Every line below between the one holding "ATOM 162 C CA" and the one holding "ATOM 172 C C", inclusive, should be copied exactly, and no other line.

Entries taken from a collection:
>>>>>
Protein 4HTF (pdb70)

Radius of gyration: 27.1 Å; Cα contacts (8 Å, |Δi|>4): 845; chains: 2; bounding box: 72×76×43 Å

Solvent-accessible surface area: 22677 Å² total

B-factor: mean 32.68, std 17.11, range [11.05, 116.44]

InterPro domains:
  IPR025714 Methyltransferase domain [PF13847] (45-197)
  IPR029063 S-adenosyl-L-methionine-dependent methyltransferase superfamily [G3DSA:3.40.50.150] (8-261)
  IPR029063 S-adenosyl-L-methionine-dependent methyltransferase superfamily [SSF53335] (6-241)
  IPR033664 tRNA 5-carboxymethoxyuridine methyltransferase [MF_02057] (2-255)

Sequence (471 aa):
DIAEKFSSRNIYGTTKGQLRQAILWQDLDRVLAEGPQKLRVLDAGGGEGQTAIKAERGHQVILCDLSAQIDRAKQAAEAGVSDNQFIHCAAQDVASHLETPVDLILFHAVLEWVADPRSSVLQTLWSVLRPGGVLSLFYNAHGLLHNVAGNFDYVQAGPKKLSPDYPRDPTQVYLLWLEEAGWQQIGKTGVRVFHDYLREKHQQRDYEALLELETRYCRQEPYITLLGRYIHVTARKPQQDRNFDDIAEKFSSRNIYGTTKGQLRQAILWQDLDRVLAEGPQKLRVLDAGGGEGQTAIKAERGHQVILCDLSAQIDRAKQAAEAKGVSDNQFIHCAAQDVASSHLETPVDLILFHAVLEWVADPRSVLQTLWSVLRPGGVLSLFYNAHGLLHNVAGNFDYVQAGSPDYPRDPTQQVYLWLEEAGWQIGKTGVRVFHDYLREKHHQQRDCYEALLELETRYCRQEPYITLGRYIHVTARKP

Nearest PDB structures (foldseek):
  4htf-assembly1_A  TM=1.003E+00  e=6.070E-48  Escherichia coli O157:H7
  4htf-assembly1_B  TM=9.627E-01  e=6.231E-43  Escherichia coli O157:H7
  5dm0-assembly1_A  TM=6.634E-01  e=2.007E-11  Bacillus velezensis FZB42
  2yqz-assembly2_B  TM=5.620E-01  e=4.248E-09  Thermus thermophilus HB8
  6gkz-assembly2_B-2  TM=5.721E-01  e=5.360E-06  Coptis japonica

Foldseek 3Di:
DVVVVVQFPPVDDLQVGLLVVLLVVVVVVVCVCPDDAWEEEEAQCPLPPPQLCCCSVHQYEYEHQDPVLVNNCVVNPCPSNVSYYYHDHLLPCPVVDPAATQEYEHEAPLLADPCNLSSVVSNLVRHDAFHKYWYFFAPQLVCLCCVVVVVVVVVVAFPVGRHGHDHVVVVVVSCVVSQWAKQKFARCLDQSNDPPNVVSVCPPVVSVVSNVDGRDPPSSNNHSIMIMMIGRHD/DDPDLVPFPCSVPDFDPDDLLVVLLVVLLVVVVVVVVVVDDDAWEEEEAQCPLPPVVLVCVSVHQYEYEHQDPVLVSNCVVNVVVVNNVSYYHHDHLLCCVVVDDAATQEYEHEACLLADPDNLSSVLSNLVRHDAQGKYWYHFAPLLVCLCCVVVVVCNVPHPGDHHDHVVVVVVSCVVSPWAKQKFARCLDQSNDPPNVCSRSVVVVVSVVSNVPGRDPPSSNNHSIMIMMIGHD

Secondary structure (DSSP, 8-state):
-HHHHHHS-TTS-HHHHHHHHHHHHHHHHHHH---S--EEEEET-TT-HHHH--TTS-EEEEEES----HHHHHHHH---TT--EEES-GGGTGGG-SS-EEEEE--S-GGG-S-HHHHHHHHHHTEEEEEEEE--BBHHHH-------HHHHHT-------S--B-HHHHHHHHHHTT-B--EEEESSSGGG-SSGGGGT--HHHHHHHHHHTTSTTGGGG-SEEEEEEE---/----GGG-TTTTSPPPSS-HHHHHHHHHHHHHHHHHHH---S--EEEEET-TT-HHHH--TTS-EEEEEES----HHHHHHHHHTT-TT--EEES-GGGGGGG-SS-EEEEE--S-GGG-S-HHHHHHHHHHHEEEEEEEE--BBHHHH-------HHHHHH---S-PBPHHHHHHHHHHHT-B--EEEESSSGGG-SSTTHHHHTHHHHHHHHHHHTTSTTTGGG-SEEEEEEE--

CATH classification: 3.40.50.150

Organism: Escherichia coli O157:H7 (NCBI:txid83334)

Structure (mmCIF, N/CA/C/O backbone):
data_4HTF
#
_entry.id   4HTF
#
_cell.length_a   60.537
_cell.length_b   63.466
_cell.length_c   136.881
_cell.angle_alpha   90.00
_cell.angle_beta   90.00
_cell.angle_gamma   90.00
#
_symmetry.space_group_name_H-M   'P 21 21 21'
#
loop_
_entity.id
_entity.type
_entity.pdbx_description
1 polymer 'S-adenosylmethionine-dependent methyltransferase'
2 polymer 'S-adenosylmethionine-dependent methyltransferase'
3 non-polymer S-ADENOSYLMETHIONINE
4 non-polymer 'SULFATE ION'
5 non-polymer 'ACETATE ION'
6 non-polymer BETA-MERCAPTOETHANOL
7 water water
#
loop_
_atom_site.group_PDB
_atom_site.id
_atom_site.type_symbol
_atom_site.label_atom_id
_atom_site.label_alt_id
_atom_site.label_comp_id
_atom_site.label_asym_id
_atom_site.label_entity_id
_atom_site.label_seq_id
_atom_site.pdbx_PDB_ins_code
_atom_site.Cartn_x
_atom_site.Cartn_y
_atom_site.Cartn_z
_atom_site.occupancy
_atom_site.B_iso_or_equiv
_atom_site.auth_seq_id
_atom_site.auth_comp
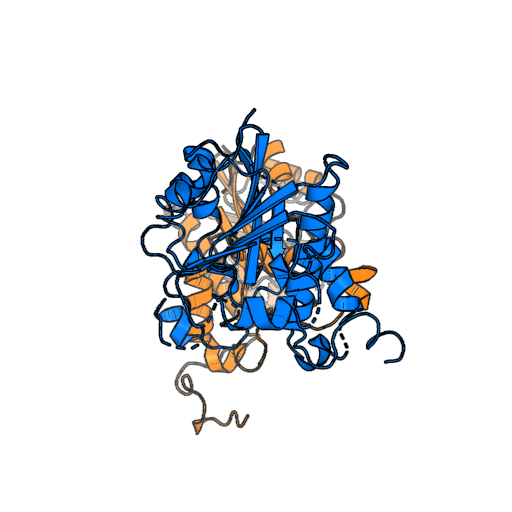_id
_atom_site.auth_asym_id
_atom_site.auth_atom_id
_atom_site.pdbx_PDB_model_num
ATOM 1 N N . ASP A 1 32 ? 33.290 -5.864 35.168 1.00 67.16 8 ASP A N 1
ATOM 2 C CA . ASP A 1 32 ? 33.502 -7.322 35.377 1.00 64.11 8 ASP A CA 1
ATOM 3 C C . ASP A 1 32 ? 32.323 -7.938 36.146 1.00 56.48 8 ASP A C 1
ATOM 4 O O . ASP A 1 32 ? 31.340 -8.410 35.541 1.00 52.62 8 ASP A O 1
ATOM 9 N N . ILE A 1 33 ? 32.442 -7.950 37.475 1.00 56.69 9 ILE A N 1
ATOM 10 C CA . ILE A 1 33 ? 31.412 -8.492 38.350 1.00 52.79 9 ILE A CA 1
ATOM 11 C C . ILE A 1 33 ? 30.112 -7.774 38.063 1.00 46.63 9 ILE A C 1
ATOM 12 O O . ILE A 1 33 ? 29.126 -8.389 37.695 1.00 46.86 9 ILE A O 1
ATOM 17 N N . ALA A 1 34 ? 30.126 -6.457 38.194 1.00 42.56 10 ALA A N 1
ATOM 18 C CA . ALA A 1 34 ? 28.896 -5.685 37.980 1.00 40.80 10 ALA A CA 1
ATOM 19 C C . ALA A 1 34 ? 28.523 -5.522 36.499 1.00 40.06 10 ALA A C 1
ATOM 20 O O . ALA A 1 34 ? 27.363 -5.285 36.192 1.00 40.10 10 ALA A O 1
ATOM 22 N N . GLU A 1 35 ? 29.501 -5.656 35.603 1.00 39.53 11 GLU A N 1
ATOM 23 C CA . GLU A 1 35 ? 29.267 -5.535 34.179 1.00 40.24 11 GLU A CA 1
ATOM 24 C C . GLU A 1 35 ? 28.249 -6.521 33.629 1.00 38.19 11 GLU A C 1
ATOM 25 O O . GLU A 1 35 ? 27.272 -6.145 32.978 1.00 36.11 11 GLU A O 1
ATOM 31 N N . LYS A 1 36 ? 28.459 -7.806 33.912 1.00 37.67 12 LYS A N 1
ATOM 32 C CA . LYS A 1 36 ? 27.621 -8.808 33.297 1.00 37.38 12 LYS A CA 1
ATOM 33 C C . LYS A 1 36 ? 26.200 -8.760 33.804 1.00 35.55 12 LYS A C 1
ATOM 34 O O . LYS A 1 36 ? 25.289 -9.184 33.106 1.00 33.89 12 LYS A O 1
ATOM 40 N N . PHE A 1 37 ? 26.018 -8.212 35.011 1.00 34.58 13 PHE A N 1
ATOM 41 C CA . PHE A 1 37 ? 24.695 -8.108 35.588 1.00 35.38 13 PHE A CA 1
ATOM 42 C C . PHE A 1 37 ? 23.942 -6.837 35.178 1.00 35.61 13 PHE A C 1
ATOM 43 O O . PHE A 1 37 ? 22.738 -6.728 35.439 1.00 36.83 13 PHE A O 1
ATOM 51 N N A SER A 1 38 ? 24.634 -5.896 34.535 0.50 35.29 14 SER A N 1
ATOM 52 N N B SER A 1 38 ? 24.629 -5.913 34.514 0.50 35.37 14 SER A N 1
ATOM 53 C CA A SER A 1 38 ? 24.015 -4.637 34.103 0.50 36.27 14 SER A CA 1
ATOM 54 C CA B SER A 1 38 ? 24.029 -4.649 34.095 0.50 36.41 14 SER A CA 1
ATOM 55 C C A SER A 1 38 ? 23.853 -4.495 32.587 0.50 35.81 14 SER A C 1
ATOM 56 C C B SER A 1 38 ? 23.776 -4.554 32.591 0.50 35.85 14 SER A C 1
ATOM 57 O O A SER A 1 38 ? 23.327 -3.482 32.109 0.50 37.40 14 SER A O 1
ATOM 58 O O B SER A 1 38 ? 23.071 -3.659 32.119 0.50 37.52 14 SER A O 1
ATOM 63 N N . ARG A 1 39 ? 24.387 -5.445 31.824 1.00 34.12 15 ARG A N 1
ATOM 64 C CA . ARG A 1 39 ? 24.220 -5.425 30.379 1.00 33.27 15 ARG A CA 1
ATOM 65 C C . ARG A 1 39 ? 24.564 -6.800 29.863 1.00 31.79 15 ARG A C 1
ATOM 66 O O . ARG A 1 39 ? 25.163 -7.610 30.566 1.00 31.35 15 ARG A O 1
ATOM 74 N N . ASN A 1 40 ? 24.206 -7.037 28.615 1.00 31.29 16 ASN A N 1
ATOM 75 C CA . ASN A 1 40 ? 24.418 -8.327 27.995 1.00 32.41 16 ASN A CA 1
ATOM 76 C C . ASN A 1 40 ? 25.810 -8.375 27.364 1.00 32.93 16 ASN A C 1
ATOM 77 O O . ASN A 1 40 ? 26.046 -7.743 26.325 1.00 31.77 16 ASN A O 1
ATOM 82 N N . ILE A 1 41 ? 26.706 -9.131 28.002 1.00 35.03 17 ILE A N 1
ATOM 83 C CA . ILE A 1 41 ? 28.079 -9.281 27.515 1.00 37.36 17 ILE A CA 1
ATOM 84 C C . ILE A 1 41 ? 28.132 -10.061 26.188 1.00 37.26 17 ILE A C 1
ATOM 85 O O . ILE A 1 41 ? 29.180 -10.173 25.591 1.00 39.99 17 ILE A O 1
ATOM 90 N N . TYR A 1 42 ? 27.014 -10.646 25.752 1.00 37.25 18 TYR A N 1
ATOM 91 C CA . TYR A 1 42 ? 26.980 -11.344 24.452 1.00 37.78 18 TYR A CA 1
ATOM 92 C C . TYR A 1 42 ? 26.490 -10.355 23.405 1.00 35.75 18 TYR A C 1
ATOM 93 O O . TYR A 1 42 ? 26.388 -10.686 22.218 1.00 36.24 18 TYR A O 1
ATOM 102 N N . GLY A 1 43 ? 26.101 -9.157 23.858 1.00 32.33 19 GLY A N 1
ATOM 103 C CA . GLY A 1 43 ? 25.611 -8.128 22.944 1.00 31.37 19 GLY A CA 1
ATOM 104 C C . GLY A 1 43 ? 26.726 -7.178 22.567 1.00 31.34 19 GLY A C 1
ATOM 105 O O . GLY A 1 43 ? 27.868 -7.344 22.943 1.00 33.01 19 GLY A O 1
ATOM 106 N N . THR A 1 44 ? 26.402 -6.156 21.803 1.00 29.88 20 THR A N 1
ATOM 107 C CA . THR A 1 44 ? 27.379 -5.171 21.371 1.00 29.65 20 THR A CA 1
ATOM 108 C C . THR A 1 44 ? 27.145 -3.938 22.238 1.00 28.72 20 THR A C 1
ATOM 109 O O . THR A 1 44 ? 26.032 -3.695 22.695 1.00 27.61 20 THR A O 1
ATOM 113 N N . THR A 1 45 ? 28.205 -3.200 22.489 1.00 25.49 21 THR A N 1
ATOM 114 C CA . THR A 1 45 ? 28.086 -1.947 23.246 1.00 24.44 21 THR A CA 1
ATOM 115 C C . THR A 1 45 ? 27.179 -0.981 22.475 1.00 23.80 21 THR A C 1
ATOM 116 O O . THR A 1 45 ? 26.426 -0.212 23.097 1.00 22.71 21 THR A O 1
ATOM 120 N N . LYS A 1 46 ? 27.202 -1.045 21.144 1.00 23.97 22 LYS A N 1
ATOM 121 C CA . LYS A 1 46 ? 26.333 -0.110 20.388 1.00 24.03 22 LYS A CA 1
ATOM 122 C C . LYS A 1 46 ? 24.872 -0.381 20.631 1.00 23.78 22 LYS A C 1
ATOM 123 O O . LYS A 1 46 ? 24.079 0.558 20.810 1.00 22.58 22 LYS A O 1
ATOM 129 N N . GLY A 1 47 ? 24.501 -1.654 20.699 1.00 24.08 23 GLY A N 1
ATOM 130 C CA . GLY A 1 47 ? 23.105 -2.028 20.933 1.00 24.32 23 GLY A CA 1
ATOM 131 C C . GLY A 1 47 ? 22.712 -1.844 22.371 1.00 24.31 23 GLY A C 1
ATOM 132 O O . GLY A 1 47 ? 21.624 -1.373 22.674 1.00 23.94 23 GLY A O 1
ATOM 133 N N . GLN A 1 48 ? 23.623 -2.123 23.295 1.00 24.62 24 GLN A N 1
ATOM 134 C CA . GLN A 1 48 ? 23.295 -1.941 24.708 1.00 24.84 24 GLN A CA 1
ATOM 135 C C . GLN A 1 48 ? 23.116 -0.468 25.065 1.00 23.61 24 GLN A C 1
ATOM 136 O O . GLN A 1 48 ? 22.223 -0.102 25.839 1.00 23.79 24 GLN A O 1
ATOM 142 N N . LEU A 1 49 ? 23.958 0.390 24.498 1.00 22.63 25 LEU A N 1
ATOM 143 C CA . LEU A 1 49 ? 23.860 1.822 24.814 1.00 21.80 25 LEU A CA 1
ATOM 144 C C . LEU A 1 49 ? 22.584 2.429 24.225 1.00 21.71 25 LEU A C 1
ATOM 145 O O . LEU A 1 49 ? 21.884 3.219 24.864 1.00 21.22 25 LEU A O 1
ATOM 150 N N . ARG A 1 50 ? 22.315 2.028 22.997 1.00 21.94 26 ARG A N 1
ATOM 151 C CA . ARG A 1 50 ? 21.096 2.446 22.281 1.00 22.21 26 ARG A CA 1
ATOM 152 C C . ARG A 1 50 ? 19.875 2.076 23.119 1.00 22.86 26 ARG A C 1
ATOM 153 O O . ARG A 1 50 ? 19.028 2.907 23.362 1.00 22.77 26 ARG A O 1
ATOM 161 N N . GLN A 1 51 ? 19.792 0.821 23.569 1.00 24.09 27 GLN A N 1
ATOM 162 C CA . GLN A 1 51 ? 18.705 0.392 24.405 1.00 25.34 27 GLN A CA 1
ATOM 163 C C . GLN A 1 51 ? 18.636 1.110 25.745 1.00 24.59 27 GLN A C 1
ATOM 164 O O . GLN A 1 51 ? 17.547 1.491 26.166 1.00 24.33 27 GLN A O 1
ATOM 170 N N . ALA A 1 52 ? 19.784 1.361 26.380 1.00 23.62 28 ALA A N 1
ATOM 171 C CA . ALA A 1 52 ? 19.759 2.029 27.677 1.00 23.20 28 ALA A CA 1
ATOM 172 C C . ALA A 1 52 ? 19.220 3.455 27.597 1.00 22.46 28 ALA A C 1
ATOM 173 O O . ALA A 1 52 ? 18.394 3.872 28.396 1.00 22.74 28 ALA A O 1
ATOM 175 N N . ILE A 1 53 ? 19.661 4.179 26.589 1.00 21.53 29 ILE A N 1
ATOM 176 C CA . ILE A 1 53 ? 19.254 5.580 26.438 1.00 21.22 29 ILE A CA 1
ATOM 177 C C . ILE A 1 53 ? 17.765 5.646 26.039 1.00 21.45 29 ILE A C 1
ATOM 178 O O . ILE A 1 53 ? 17.023 6.460 26.571 1.00 21.69 29 ILE A O 1
ATOM 183 N N . LEU A 1 54 ? 17.368 4.791 25.102 1.00 21.46 30 LEU A N 1
ATOM 184 C CA . LEU A 1 54 ? 15.981 4.712 24.650 1.00 21.72 30 LEU A CA 1
ATOM 185 C C . LEU A 1 54 ? 15.084 4.444 25.847 1.00 22.48 30 LEU A C 1
ATOM 186 O O . LEU A 1 54 ? 14.081 5.110 26.031 1.00 22.74 30 LEU A O 1
ATOM 191 N N . TRP A 1 55 ? 15.449 3.468 26.687 1.00 22.96 31 TRP A N 1
ATOM 192 C CA . TRP A 1 55 ? 14.617 3.133 27.840 1.00 23.85 31 TRP A CA 1
ATOM 193 C C . TRP A 1 55 ? 14.576 4.194 28.945 1.00 24.06 31 TRP A C 1
ATOM 194 O O . TRP A 1 55 ? 13.624 4.268 29.670 1.00 24.82 31 TRP A O 1
ATOM 205 N N . GLN A 1 56 ? 15.599 5.038 29.050 1.00 23.50 32 GLN A N 1
ATOM 206 C CA . GLN A 1 56 ? 15.536 6.169 29.967 1.00 23.73 32 GLN A CA 1
ATOM 207 C C . GLN A 1 56 ? 14.357 7.033 29.539 1.00 23.87 32 GLN A C 1
ATOM 208 O O . GLN A 1 56 ? 13.595 7.486 30.385 1.00 24.61 32 GLN A O 1
ATOM 214 N N . ASP A 1 57 ? 14.280 7.305 28.234 1.00 23.23 33 ASP A N 1
ATOM 215 C CA . ASP A 1 57 ? 13.170 8.122 27.730 1.00 23.45 33 ASP A CA 1
ATOM 216 C C . ASP A 1 57 ? 11.845 7.413 27.849 1.00 24.37 33 ASP A C 1
ATOM 217 O O . ASP A 1 57 ? 10.840 8.016 28.290 1.00 25.13 33 ASP A O 1
ATOM 222 N N . LEU A 1 58 ? 11.799 6.148 27.446 1.00 24.70 34 LEU A N 1
ATOM 223 C CA . LEU A 1 58 ? 10.519 5.406 27.502 1.00 25.79 34 LEU A CA 1
ATOM 224 C C . LEU A 1 58 ? 9.992 5.273 28.921 1.00 27.10 34 LEU A C 1
ATOM 225 O O . LEU A 1 58 ? 8.801 5.424 29.191 1.00 27.96 34 LEU A O 1
ATOM 230 N N . ASP A 1 59 ? 10.876 5.014 29.856 1.00 27.43 35 ASP A N 1
ATOM 231 C CA . ASP A 1 59 ? 10.445 4.900 31.245 1.00 28.98 35 ASP A CA 1
ATOM 232 C C . ASP A 1 59 ? 9.951 6.190 31.796 1.00 29.72 35 ASP A C 1
ATOM 233 O O . ASP A 1 59 ? 9.047 6.199 32.617 1.00 31.02 35 ASP A O 1
ATOM 238 N N . ARG A 1 60 ? 10.536 7.284 31.340 1.00 29.48 36 ARG A N 1
ATOM 239 C CA . ARG A 1 60 ? 10.121 8.595 31.751 1.00 30.61 36 ARG A CA 1
ATOM 240 C C . ARG A 1 60 ? 8.719 8.848 31.196 1.00 31.34 36 ARG A C 1
ATOM 241 O O . ARG A 1 60 ? 7.843 9.280 31.928 1.00 32.74 36 ARG A O 1
ATOM 249 N N . VAL A 1 61 ? 8.493 8.538 29.920 1.00 30.67 37 VAL A N 1
ATOM 250 C CA . VAL A 1 61 ? 7.166 8.778 29.294 1.00 31.74 37 VAL A CA 1
ATOM 251 C C . VAL A 1 61 ? 6.087 7.919 29.929 1.00 32.71 37 VAL A C 1
ATOM 252 O O . VAL A 1 61 ? 4.965 8.373 30.240 1.00 34.15 37 VAL A O 1
ATOM 256 N N . LEU A 1 62 ? 6.408 6.656 30.120 1.00 32.58 38 LEU A N 1
ATOM 257 C CA . LEU A 1 62 ? 5.465 5.728 30.710 1.00 34.04 38 LEU A CA 1
ATOM 258 C C . LEU A 1 62 ? 5.001 6.212 32.081 1.00 35.69 38 LEU A C 1
ATOM 259 O O . LEU A 1 62 ? 3.826 6.093 32.413 1.00 36.58 38 LEU A O 1
ATOM 264 N N . ALA A 1 63 ? 5.908 6.779 32.873 1.00 35.91 39 ALA A N 1
ATOM 265 C CA . ALA A 1 63 ? 5.521 7.256 34.201 1.00 38.33 39 ALA A CA 1
ATOM 266 C C . ALA A 1 63 ? 4.590 8.454 34.117 1.00 40.55 39 ALA A C 1
ATOM 267 O O . ALA A 1 63 ? 3.620 8.544 34.876 1.00 40.93 39 ALA A O 1
ATOM 269 N N . GLU A 1 64 ? 4.929 9.390 33.237 1.00 41.19 40 GLU A N 1
ATOM 270 C CA . GLU A 1 64 ? 4.165 10.619 32.991 1.00 44.36 40 GLU A CA 1
ATOM 271 C C . GLU A 1 64 ? 2.761 10.279 32.483 1.00 45.40 40 GLU A C 1
ATOM 272 O O . GLU A 1 64 ? 1.788 10.971 32.826 1.00 46.56 40 GLU A O 1
ATOM 286 N N . GLY A 1 66 ? 0.939 8.063 33.476 1.00 50.42 42 GLY A N 1
ATOM 287 C CA . GLY A 1 66 ? 0.122 7.495 34.568 1.00 51.36 42 GLY A CA 1
ATOM 288 C C . GLY A 1 66 ? 0.366 6.013 34.802 1.00 51.35 42 GLY A C 1
ATOM 289 O O . GLY A 1 66 ? 0.903 5.319 33.945 1.00 50.87 42 GLY A O 1
ATOM 290 N N . PRO A 1 67 ? -0.105 5.502 35.945 1.00 51.37 43 PRO A N 1
ATOM 291 C CA . PRO A 1 67 ? 0.147 4.117 36.264 1.00 51.06 43 PRO A CA 1
ATOM 292 C C . PRO A 1 67 ? -0.602 3.108 35.428 1.00 51.38 43 PRO A C 1
ATOM 293 O O . PRO A 1 67 ? -0.191 1.965 35.389 1.00 51.38 43 PRO A O 1
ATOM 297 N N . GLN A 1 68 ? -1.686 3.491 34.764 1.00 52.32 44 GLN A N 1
<<<<<
## Result
ATOM 162 C CA . GLN A 1 51 ? 18.705 0.392 24.405 1.00 25.34 27 GLN A CA 1
ATOM 163 C C . GLN A 1 51 ? 18.636 1.110 25.745 1.00 24.59 27 GLN A C 1
ATOM 164 O O . GLN A 1 51 ? 17.547 1.491 26.166 1.00 24.33 27 GLN A O 1
ATOM 170 N N . ALA A 1 52 ? 19.784 1.361 26.380 1.00 23.62 28 ALA A N 1
ATOM 171 C CA . ALA A 1 52 ? 19.759 2.029 27.677 1.00 23.20 28 ALA A CA 1
ATOM 172 C C . ALA A 1 52 ? 19.220 3.455 27.597 1.00 22.46 28 ALA A C 1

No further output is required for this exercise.